INS-1 cells were transfected with Elk-1 transactivator plasmid as
described in Materials and Methods. INS-1 cells were
stimulated for 16 h with different concentrations of GIP and
glucose. Elk-1 phosphorylation was determined by the luciferase
activity of a cotransfected reporter plasmid. The luciferase activity
of INS-1 cells stimulated with 2.5 mM glucose without GIP
was set at 1. Each bar represents the mean ±
SD of four to five independent experiments. Statistical
analysis was performed by ANOVA. *, P < 0.05; **,
P < 0.005. B, Time course of ERK phosphorylation
by GIP. INS-1 cells were starved overnight and stimulated with
10-7 M GIP at indicated time points. Cells
were lysed and 100 µg of proteins were separated by SDS-PAGE and
immunoblotted by Western analysis. The degree of ERK phosphorylation
was determined using activation-specific antibody for pTyr
(204) of ERK-1 and ERK-2. Proteins were detected using
enhanced chemiluminescence, and band densities were quantified by
densiometry. Data represent a typical blot of n = 3. They are
expressed as relative to control, assigning a value of 1 to
nonstimulated cells. C, Dose-response of ERK phosphorylation by GIP.

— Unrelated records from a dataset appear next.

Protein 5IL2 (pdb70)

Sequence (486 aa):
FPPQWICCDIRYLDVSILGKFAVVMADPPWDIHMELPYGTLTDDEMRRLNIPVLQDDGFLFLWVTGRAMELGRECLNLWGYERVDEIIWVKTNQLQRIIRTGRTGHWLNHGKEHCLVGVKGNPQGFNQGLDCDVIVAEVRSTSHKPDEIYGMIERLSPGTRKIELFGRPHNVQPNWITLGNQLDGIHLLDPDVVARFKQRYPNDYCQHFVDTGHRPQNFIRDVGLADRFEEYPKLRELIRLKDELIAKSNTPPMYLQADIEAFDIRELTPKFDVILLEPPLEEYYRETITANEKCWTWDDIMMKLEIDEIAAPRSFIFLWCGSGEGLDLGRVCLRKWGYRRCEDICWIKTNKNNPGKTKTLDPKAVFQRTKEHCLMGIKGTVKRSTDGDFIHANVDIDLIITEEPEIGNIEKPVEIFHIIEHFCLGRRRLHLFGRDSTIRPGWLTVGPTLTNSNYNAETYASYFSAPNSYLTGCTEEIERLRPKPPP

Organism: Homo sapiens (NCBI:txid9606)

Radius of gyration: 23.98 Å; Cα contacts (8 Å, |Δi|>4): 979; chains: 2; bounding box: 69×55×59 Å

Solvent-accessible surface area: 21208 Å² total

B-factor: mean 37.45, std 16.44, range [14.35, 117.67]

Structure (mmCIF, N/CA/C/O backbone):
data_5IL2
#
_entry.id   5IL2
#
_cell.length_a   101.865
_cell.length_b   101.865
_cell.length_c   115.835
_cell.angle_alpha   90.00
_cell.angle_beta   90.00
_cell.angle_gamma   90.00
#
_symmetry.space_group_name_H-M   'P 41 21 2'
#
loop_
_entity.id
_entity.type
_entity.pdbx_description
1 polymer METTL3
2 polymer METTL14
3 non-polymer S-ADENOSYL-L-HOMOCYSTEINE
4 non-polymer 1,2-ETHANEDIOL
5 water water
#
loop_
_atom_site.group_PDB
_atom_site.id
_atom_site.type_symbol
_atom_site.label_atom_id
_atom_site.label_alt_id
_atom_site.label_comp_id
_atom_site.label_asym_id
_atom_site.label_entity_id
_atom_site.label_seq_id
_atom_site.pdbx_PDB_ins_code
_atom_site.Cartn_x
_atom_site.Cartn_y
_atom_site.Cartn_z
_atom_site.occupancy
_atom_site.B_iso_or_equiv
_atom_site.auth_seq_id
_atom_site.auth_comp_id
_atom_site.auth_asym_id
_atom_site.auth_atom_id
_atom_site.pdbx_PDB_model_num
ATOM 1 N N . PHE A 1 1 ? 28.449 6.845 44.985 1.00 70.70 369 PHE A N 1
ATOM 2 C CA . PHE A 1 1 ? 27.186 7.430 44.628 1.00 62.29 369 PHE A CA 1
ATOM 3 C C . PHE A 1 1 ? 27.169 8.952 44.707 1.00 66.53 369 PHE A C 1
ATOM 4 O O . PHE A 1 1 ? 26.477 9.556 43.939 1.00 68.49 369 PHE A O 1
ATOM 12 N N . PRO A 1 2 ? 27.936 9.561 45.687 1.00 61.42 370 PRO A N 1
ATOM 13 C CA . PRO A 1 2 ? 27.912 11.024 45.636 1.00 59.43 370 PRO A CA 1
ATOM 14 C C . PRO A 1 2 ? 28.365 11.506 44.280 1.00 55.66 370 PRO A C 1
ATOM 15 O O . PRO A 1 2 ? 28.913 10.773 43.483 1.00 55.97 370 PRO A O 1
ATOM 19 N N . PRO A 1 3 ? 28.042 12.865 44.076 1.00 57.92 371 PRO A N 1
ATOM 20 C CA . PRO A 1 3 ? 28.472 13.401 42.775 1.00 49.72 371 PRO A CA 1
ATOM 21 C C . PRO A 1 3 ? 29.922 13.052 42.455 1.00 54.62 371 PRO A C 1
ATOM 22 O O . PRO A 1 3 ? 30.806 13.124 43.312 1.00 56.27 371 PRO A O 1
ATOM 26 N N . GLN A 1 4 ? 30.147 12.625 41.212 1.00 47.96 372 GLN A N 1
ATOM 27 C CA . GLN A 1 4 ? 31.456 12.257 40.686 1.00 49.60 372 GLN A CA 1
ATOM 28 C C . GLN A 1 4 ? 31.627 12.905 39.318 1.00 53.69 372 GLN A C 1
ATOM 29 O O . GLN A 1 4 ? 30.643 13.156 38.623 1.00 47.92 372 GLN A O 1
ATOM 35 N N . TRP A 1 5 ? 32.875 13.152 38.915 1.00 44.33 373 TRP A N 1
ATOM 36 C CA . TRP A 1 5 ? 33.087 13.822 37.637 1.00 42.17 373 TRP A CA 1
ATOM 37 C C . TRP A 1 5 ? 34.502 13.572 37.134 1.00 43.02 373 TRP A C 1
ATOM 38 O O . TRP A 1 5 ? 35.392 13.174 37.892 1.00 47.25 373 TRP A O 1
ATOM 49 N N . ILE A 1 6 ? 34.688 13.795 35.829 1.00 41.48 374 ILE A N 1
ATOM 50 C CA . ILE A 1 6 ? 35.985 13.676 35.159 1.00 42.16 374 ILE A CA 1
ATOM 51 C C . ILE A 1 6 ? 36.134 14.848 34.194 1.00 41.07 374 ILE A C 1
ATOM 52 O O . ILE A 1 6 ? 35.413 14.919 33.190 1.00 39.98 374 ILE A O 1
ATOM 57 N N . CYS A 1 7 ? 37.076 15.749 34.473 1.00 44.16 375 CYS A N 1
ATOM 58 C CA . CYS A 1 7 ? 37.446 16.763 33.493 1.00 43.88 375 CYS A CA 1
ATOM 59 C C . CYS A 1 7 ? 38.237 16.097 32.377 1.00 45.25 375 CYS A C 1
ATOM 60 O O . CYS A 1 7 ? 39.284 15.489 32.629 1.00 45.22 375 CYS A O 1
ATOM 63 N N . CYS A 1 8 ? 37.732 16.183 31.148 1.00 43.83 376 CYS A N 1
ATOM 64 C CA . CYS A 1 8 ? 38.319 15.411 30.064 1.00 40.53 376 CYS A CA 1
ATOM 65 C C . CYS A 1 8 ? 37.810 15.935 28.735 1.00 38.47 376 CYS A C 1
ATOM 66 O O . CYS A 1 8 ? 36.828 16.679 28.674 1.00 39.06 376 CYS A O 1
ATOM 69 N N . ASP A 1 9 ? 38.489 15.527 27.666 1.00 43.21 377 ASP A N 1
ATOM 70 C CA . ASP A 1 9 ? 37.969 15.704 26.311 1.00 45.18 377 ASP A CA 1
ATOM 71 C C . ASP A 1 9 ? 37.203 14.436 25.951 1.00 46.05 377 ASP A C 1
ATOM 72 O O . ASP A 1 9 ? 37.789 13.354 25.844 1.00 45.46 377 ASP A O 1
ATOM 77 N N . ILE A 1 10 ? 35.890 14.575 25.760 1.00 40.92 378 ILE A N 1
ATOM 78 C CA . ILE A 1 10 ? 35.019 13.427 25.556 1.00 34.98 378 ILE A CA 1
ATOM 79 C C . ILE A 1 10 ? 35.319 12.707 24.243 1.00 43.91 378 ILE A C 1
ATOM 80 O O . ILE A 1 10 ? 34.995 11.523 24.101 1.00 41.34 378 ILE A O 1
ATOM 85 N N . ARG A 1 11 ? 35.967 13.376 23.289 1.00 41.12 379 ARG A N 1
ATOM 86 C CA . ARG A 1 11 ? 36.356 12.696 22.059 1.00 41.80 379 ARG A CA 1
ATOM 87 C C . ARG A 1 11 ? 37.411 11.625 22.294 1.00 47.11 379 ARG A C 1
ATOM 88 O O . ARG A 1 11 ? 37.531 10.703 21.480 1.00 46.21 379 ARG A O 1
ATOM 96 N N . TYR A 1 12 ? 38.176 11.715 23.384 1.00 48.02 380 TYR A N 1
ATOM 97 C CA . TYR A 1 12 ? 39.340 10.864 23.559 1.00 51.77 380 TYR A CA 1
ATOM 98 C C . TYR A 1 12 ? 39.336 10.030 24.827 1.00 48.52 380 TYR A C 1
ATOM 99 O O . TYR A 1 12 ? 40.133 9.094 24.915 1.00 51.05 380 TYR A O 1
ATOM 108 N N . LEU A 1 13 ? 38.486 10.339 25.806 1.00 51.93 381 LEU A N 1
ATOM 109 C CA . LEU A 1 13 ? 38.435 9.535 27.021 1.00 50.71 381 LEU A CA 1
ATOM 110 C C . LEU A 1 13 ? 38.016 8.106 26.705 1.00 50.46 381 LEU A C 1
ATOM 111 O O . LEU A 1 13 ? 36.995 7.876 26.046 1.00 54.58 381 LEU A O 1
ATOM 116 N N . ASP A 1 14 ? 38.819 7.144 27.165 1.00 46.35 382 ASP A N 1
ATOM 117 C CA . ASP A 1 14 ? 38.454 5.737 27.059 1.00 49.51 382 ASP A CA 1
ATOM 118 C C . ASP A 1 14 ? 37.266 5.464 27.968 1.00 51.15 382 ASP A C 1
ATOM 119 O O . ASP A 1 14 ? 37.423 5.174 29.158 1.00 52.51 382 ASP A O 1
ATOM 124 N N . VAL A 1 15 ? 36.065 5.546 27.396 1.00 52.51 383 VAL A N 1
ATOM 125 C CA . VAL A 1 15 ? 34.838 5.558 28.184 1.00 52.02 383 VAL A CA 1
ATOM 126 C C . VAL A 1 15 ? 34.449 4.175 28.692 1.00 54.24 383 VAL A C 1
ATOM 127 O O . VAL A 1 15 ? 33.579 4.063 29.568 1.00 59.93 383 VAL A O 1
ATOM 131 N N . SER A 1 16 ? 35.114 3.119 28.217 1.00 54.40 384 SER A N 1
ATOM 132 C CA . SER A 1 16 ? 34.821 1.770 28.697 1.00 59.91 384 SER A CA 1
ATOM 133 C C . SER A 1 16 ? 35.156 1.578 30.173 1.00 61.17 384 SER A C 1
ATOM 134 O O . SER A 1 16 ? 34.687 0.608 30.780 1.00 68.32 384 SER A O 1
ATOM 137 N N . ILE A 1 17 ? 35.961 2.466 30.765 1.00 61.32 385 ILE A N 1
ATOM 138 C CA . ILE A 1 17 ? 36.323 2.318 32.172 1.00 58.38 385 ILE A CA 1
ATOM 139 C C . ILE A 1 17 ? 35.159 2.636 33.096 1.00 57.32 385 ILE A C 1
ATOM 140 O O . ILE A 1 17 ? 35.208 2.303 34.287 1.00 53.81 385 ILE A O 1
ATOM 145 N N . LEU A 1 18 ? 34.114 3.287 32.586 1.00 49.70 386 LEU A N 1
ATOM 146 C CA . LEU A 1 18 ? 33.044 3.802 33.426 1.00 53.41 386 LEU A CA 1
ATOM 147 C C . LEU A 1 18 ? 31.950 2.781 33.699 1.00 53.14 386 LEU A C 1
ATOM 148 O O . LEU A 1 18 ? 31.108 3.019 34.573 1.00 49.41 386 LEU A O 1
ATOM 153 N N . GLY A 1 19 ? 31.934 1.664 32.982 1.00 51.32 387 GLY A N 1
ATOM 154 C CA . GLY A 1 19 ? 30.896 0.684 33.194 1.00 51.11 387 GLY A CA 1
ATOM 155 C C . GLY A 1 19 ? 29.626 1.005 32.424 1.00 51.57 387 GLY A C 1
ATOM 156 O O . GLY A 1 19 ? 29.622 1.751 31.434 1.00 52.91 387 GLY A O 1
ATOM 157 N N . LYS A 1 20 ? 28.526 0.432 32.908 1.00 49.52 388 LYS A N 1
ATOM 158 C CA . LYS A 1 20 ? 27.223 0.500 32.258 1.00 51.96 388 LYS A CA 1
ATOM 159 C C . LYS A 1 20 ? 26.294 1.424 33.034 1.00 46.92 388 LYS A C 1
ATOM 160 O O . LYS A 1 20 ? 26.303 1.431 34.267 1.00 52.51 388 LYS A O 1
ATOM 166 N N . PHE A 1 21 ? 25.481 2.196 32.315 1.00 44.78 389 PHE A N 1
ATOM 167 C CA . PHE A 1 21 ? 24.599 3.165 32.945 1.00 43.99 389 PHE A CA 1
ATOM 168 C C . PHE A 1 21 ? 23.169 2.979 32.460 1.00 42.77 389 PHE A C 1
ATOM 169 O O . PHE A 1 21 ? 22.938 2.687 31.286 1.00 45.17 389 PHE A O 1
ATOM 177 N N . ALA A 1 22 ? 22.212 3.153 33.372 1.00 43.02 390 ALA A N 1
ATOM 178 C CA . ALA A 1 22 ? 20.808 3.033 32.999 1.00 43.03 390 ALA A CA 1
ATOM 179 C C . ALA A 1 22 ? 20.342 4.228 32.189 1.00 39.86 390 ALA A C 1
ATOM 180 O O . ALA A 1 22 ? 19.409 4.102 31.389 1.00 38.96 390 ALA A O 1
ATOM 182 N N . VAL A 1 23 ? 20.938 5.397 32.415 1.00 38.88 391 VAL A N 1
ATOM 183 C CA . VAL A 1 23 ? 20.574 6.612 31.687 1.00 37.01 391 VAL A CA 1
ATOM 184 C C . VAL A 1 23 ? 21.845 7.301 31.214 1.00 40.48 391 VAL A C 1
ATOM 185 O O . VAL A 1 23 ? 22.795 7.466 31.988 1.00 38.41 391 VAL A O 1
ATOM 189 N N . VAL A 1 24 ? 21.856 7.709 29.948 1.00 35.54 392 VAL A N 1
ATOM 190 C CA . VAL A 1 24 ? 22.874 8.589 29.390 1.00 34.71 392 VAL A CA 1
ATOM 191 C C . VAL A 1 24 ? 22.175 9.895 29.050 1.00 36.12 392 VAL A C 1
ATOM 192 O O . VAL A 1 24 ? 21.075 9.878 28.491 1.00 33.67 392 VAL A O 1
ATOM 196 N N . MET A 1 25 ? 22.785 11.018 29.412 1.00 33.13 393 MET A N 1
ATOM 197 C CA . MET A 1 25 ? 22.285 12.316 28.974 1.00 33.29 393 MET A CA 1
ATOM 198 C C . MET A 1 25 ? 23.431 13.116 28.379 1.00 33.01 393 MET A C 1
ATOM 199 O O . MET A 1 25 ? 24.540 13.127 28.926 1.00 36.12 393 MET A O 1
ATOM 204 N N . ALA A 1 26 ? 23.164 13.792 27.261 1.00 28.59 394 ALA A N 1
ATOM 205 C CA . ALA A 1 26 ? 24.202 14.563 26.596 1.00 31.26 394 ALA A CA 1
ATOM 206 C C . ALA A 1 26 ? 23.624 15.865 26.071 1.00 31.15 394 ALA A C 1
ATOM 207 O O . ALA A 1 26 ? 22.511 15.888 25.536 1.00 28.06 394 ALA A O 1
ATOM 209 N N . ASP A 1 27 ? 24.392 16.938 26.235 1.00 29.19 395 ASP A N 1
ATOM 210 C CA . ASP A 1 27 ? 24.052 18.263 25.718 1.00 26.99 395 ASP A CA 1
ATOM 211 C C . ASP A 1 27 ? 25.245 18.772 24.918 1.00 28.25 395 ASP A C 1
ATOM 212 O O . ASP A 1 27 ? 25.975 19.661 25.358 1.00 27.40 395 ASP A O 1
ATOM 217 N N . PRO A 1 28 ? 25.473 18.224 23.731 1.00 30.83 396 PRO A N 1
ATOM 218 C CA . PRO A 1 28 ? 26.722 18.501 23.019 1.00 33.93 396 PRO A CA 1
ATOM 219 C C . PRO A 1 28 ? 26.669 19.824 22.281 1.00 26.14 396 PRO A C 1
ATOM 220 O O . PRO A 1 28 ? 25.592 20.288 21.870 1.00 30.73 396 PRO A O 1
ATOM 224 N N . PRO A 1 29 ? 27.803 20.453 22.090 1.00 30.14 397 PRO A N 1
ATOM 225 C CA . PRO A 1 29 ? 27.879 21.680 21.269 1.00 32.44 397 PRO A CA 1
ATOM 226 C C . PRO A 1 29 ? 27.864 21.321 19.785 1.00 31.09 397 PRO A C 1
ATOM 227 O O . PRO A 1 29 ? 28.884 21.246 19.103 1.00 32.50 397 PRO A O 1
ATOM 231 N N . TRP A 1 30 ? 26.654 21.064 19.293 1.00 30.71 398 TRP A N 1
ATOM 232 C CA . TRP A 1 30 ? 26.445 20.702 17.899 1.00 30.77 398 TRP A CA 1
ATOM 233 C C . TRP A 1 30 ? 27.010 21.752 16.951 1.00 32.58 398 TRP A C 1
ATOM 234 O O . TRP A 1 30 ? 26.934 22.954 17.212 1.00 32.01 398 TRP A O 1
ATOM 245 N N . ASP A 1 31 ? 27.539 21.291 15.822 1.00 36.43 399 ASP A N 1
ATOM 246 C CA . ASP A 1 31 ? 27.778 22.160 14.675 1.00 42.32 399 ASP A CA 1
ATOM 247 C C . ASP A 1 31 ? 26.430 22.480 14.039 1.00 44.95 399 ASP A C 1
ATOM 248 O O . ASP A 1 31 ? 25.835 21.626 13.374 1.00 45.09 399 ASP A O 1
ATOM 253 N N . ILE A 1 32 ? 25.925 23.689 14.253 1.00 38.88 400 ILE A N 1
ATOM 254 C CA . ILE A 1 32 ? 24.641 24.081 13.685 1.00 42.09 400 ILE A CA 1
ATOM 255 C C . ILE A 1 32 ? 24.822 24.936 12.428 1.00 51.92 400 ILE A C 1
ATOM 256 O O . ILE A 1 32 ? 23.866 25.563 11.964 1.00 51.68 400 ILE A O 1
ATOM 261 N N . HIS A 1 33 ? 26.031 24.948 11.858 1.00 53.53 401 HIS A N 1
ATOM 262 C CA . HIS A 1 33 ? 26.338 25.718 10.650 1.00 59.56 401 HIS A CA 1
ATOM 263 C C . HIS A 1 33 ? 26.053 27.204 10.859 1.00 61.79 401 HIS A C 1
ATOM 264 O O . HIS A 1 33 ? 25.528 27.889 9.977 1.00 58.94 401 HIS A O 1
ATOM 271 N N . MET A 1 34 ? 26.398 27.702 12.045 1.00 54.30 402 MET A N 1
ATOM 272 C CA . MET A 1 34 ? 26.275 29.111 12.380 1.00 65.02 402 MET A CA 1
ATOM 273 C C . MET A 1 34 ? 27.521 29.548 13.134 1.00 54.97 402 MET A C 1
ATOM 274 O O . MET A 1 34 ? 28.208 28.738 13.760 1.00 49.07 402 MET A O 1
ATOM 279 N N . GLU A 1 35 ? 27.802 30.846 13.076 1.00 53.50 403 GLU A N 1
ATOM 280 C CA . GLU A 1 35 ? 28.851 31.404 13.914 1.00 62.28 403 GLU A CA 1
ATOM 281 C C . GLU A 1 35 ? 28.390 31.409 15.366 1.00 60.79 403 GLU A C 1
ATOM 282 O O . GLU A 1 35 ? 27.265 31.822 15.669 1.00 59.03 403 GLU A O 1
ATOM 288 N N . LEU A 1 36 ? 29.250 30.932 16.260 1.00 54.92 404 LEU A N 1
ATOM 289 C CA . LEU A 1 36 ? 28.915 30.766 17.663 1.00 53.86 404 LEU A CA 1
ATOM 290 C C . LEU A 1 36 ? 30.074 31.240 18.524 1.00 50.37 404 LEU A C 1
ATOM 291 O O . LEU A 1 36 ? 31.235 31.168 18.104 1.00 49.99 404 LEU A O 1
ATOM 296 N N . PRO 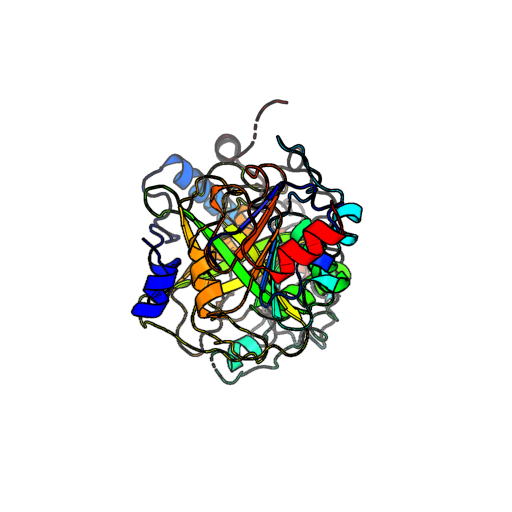A 1 37 ? 29.788 31.730 19.740 1.00 43.33 405 PRO A N 1
ATOM 297 C CA . PRO A 1 37 ? 30.864 32.209 20.620 1.00 42.62 405 PRO A CA 1
ATOM 298 C C . PRO A 1 37 ? 31.475 31.105 21.467 1.00 44.35 405 PRO A C 1
ATOM 299 O O . PRO A 1 37 ? 32.033 31.374 22.534 1.00 42.36 405 PRO A O 1
ATOM 303 N N . TYR A 1 38 ? 31.374 29.863 21.001 1.00 41.25 406 TYR A N 1
ATOM 304 C CA . TYR A 1 38 ? 31.943 28.720 21.701 1.00 38.54 406 TYR A CA 1
ATOM 305 C C . TYR A 1 38 ? 32.296 27.663 20.665 1.00 39.45 406 TYR A C 1
ATOM 306 O O . TYR A 1 38 ? 31.799 27.689 19.539 1.00 40.89 406 TYR A O 1
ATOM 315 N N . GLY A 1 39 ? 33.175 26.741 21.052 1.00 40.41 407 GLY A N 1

Experiment was performed as in panel B except that cells were
stimulated with indicated concentrations of GIP for 60 min. D, Glucose
dependency of ERK phosphorylation by GIP. INS-1 cells were stimulated
with 10-7 M GIP at 2.5 mM, 7.5
mM, and 15 mM glucose for 60 min. ERK
phosphorylation of INS-1 cells stimulated with 2.5 mM
glucose only was set at 1.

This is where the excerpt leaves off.